In order to enforce the socio-economic rights of the Nigerian people recognised by law, the claim of the ruling class that there is no money to fund them should no longer be accepted. Over the years, the ruling class has conveniently ignored several judicial pronouncements in favour of social justice. That is not unexpected given the fact that the government is run by an army of neo-liberal ideologues who are committed to the defence of market fundamentalism. This means that the struggle for the economic empowerment of the masses transcends the legal arena. It is a battle for popular democracy as opposed to liberal democracy. It is a battle for the democratic control of the economy to ensure that the material resources of the nation are harnessed and distributed as best as possible to serve the common good.

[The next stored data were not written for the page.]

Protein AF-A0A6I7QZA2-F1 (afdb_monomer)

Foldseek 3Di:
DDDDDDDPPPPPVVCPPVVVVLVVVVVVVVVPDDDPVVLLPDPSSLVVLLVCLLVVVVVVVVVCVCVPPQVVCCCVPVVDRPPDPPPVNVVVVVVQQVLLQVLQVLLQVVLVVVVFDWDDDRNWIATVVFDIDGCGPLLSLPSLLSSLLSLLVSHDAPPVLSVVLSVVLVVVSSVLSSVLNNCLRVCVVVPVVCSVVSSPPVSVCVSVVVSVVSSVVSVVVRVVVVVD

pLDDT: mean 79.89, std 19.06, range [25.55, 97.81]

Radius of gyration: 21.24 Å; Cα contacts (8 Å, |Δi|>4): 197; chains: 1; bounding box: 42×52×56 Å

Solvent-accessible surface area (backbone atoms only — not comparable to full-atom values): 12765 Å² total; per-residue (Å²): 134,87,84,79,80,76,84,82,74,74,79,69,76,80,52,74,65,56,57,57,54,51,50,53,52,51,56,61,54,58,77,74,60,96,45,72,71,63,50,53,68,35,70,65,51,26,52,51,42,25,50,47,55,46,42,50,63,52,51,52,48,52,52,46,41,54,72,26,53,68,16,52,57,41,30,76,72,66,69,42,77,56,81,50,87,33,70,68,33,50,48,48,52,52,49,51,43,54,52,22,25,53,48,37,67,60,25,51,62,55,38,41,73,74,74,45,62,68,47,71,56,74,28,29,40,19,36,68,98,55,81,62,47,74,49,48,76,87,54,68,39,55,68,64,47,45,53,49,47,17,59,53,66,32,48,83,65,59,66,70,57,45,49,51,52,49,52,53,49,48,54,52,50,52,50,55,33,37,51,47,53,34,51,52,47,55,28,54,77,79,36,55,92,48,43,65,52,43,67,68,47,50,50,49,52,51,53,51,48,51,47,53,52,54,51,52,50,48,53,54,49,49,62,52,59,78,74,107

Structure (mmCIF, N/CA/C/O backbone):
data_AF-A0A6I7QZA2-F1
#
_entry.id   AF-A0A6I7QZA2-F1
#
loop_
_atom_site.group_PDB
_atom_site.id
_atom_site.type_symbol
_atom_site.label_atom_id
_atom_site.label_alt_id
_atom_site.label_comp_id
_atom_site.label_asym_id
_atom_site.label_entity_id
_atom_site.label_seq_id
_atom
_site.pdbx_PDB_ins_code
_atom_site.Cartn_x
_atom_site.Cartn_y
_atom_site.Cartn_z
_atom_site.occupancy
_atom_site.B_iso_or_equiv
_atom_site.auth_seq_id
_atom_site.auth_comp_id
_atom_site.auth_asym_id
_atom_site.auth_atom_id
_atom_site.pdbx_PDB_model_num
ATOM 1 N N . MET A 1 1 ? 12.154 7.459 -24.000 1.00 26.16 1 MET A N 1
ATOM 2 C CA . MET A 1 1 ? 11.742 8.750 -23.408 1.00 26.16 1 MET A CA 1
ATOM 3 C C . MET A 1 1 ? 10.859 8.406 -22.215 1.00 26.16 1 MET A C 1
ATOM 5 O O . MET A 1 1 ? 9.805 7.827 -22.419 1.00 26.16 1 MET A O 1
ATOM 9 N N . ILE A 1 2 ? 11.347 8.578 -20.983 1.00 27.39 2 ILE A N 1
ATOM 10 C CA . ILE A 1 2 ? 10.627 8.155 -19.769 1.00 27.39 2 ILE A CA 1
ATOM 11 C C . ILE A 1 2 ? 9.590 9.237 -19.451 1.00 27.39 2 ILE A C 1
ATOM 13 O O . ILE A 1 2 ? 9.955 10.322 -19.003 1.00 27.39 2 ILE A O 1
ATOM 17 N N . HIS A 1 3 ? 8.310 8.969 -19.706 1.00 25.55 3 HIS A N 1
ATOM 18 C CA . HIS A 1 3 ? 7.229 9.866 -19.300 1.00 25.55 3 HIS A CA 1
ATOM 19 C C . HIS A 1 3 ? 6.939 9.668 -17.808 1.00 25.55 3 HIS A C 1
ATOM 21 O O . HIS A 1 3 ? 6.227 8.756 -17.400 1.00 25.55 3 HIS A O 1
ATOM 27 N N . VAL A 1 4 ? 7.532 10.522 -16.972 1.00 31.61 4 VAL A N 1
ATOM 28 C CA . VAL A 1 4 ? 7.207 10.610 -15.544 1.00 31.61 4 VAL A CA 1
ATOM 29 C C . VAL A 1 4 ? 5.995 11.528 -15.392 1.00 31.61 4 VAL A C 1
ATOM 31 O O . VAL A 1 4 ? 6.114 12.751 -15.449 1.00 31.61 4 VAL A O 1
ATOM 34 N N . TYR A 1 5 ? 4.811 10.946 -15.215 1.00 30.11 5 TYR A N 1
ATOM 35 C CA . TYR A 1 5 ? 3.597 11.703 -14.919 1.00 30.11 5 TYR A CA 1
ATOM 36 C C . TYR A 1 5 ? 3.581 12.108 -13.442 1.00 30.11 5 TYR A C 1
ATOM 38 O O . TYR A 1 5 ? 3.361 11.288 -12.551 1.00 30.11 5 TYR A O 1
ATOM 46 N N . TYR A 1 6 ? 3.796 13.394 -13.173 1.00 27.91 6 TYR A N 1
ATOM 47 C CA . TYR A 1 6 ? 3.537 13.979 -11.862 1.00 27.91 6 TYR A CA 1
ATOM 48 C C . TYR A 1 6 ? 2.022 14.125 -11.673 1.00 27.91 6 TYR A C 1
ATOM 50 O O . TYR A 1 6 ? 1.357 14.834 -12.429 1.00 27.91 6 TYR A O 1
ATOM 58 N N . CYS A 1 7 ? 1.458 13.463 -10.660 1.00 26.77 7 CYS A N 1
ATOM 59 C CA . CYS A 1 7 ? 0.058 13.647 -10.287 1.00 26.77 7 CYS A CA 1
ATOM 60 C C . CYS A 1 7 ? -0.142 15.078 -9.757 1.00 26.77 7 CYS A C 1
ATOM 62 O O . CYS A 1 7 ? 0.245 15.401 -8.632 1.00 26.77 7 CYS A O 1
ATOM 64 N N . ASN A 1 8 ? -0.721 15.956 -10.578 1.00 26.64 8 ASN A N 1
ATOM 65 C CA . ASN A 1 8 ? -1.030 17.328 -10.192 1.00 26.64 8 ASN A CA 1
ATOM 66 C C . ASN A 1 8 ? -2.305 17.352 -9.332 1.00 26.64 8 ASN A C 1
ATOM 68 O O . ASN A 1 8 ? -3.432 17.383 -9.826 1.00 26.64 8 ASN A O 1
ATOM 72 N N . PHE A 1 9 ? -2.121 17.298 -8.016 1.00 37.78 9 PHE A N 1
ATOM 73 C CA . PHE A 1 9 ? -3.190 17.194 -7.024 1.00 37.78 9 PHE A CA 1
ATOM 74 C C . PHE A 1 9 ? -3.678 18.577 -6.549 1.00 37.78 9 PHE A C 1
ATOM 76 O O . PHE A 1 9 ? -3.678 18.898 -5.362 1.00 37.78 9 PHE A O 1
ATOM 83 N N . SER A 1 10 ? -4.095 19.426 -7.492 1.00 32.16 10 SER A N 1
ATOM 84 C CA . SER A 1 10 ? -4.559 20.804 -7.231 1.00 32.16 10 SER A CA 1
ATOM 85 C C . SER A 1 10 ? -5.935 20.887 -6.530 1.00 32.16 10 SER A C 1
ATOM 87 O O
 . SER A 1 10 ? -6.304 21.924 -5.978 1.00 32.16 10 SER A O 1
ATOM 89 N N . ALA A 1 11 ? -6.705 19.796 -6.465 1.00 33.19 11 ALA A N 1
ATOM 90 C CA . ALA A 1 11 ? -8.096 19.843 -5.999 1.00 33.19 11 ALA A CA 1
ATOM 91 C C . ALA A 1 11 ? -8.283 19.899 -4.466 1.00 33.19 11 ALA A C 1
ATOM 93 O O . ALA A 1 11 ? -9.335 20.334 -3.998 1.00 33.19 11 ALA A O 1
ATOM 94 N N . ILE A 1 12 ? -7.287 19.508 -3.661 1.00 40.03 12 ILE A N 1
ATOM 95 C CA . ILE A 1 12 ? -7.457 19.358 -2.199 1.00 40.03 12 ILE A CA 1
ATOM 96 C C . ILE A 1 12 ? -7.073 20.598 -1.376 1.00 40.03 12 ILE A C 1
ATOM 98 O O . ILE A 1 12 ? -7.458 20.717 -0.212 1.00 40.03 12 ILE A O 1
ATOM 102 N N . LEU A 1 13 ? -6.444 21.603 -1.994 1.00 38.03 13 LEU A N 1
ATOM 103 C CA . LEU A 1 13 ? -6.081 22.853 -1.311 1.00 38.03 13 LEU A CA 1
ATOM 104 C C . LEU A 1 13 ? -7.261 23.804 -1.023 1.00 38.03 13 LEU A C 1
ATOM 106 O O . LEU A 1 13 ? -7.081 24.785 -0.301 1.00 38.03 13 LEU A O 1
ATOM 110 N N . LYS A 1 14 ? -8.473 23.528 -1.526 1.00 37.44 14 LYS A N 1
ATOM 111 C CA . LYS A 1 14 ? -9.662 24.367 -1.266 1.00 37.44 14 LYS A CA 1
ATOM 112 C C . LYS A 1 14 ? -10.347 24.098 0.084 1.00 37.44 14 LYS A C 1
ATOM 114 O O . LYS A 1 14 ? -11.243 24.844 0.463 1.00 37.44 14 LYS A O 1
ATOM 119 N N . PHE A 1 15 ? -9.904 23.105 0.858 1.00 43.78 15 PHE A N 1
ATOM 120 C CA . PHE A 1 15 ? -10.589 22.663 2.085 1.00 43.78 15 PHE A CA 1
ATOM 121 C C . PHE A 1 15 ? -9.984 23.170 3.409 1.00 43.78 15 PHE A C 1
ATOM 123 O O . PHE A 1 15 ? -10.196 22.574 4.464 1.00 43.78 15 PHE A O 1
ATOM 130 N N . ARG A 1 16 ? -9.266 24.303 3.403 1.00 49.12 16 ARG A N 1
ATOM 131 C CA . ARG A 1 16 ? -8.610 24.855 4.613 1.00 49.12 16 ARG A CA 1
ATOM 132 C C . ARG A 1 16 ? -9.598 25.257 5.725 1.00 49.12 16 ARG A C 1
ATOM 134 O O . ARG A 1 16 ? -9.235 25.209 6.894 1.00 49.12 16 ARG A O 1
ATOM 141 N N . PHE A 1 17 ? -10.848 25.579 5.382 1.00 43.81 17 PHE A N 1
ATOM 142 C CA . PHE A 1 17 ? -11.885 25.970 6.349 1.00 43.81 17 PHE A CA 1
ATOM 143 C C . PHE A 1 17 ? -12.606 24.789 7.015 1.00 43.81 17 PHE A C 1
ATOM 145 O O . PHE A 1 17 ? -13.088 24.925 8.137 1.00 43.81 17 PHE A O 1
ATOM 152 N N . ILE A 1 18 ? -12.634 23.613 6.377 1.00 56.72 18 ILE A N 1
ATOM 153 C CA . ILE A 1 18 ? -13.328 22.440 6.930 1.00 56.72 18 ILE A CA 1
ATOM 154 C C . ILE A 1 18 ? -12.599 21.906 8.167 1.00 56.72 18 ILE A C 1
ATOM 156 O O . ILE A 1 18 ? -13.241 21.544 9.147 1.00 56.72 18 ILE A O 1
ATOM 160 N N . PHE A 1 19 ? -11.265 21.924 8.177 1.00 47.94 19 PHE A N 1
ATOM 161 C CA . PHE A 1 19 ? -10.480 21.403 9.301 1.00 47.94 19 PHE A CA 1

Finally, to stop the reckless killing of people in Nigeria, we have to disband the police force, which has contempt for our people because of the neo-colonial content of their training. In its place a new police service, which will respect and defend the people should be established. To free our society from the tiny grip of looters, the Nigerian people should be mobilised to struggle for popular democracy. In the words of Nelson Mandela, “A simple vote, without food, shelter and health care is to use first generation rights as a smokescreen to obscure the deep underlying forces which dehumanise people. It is to create an appearance of equality and justice, while by implication socio-economic inequality is entrenched. We do not want freedom without bread, nor do we want bread without freedom. We must provide for all the fundamental rights and freedoms associated with a democratic society.”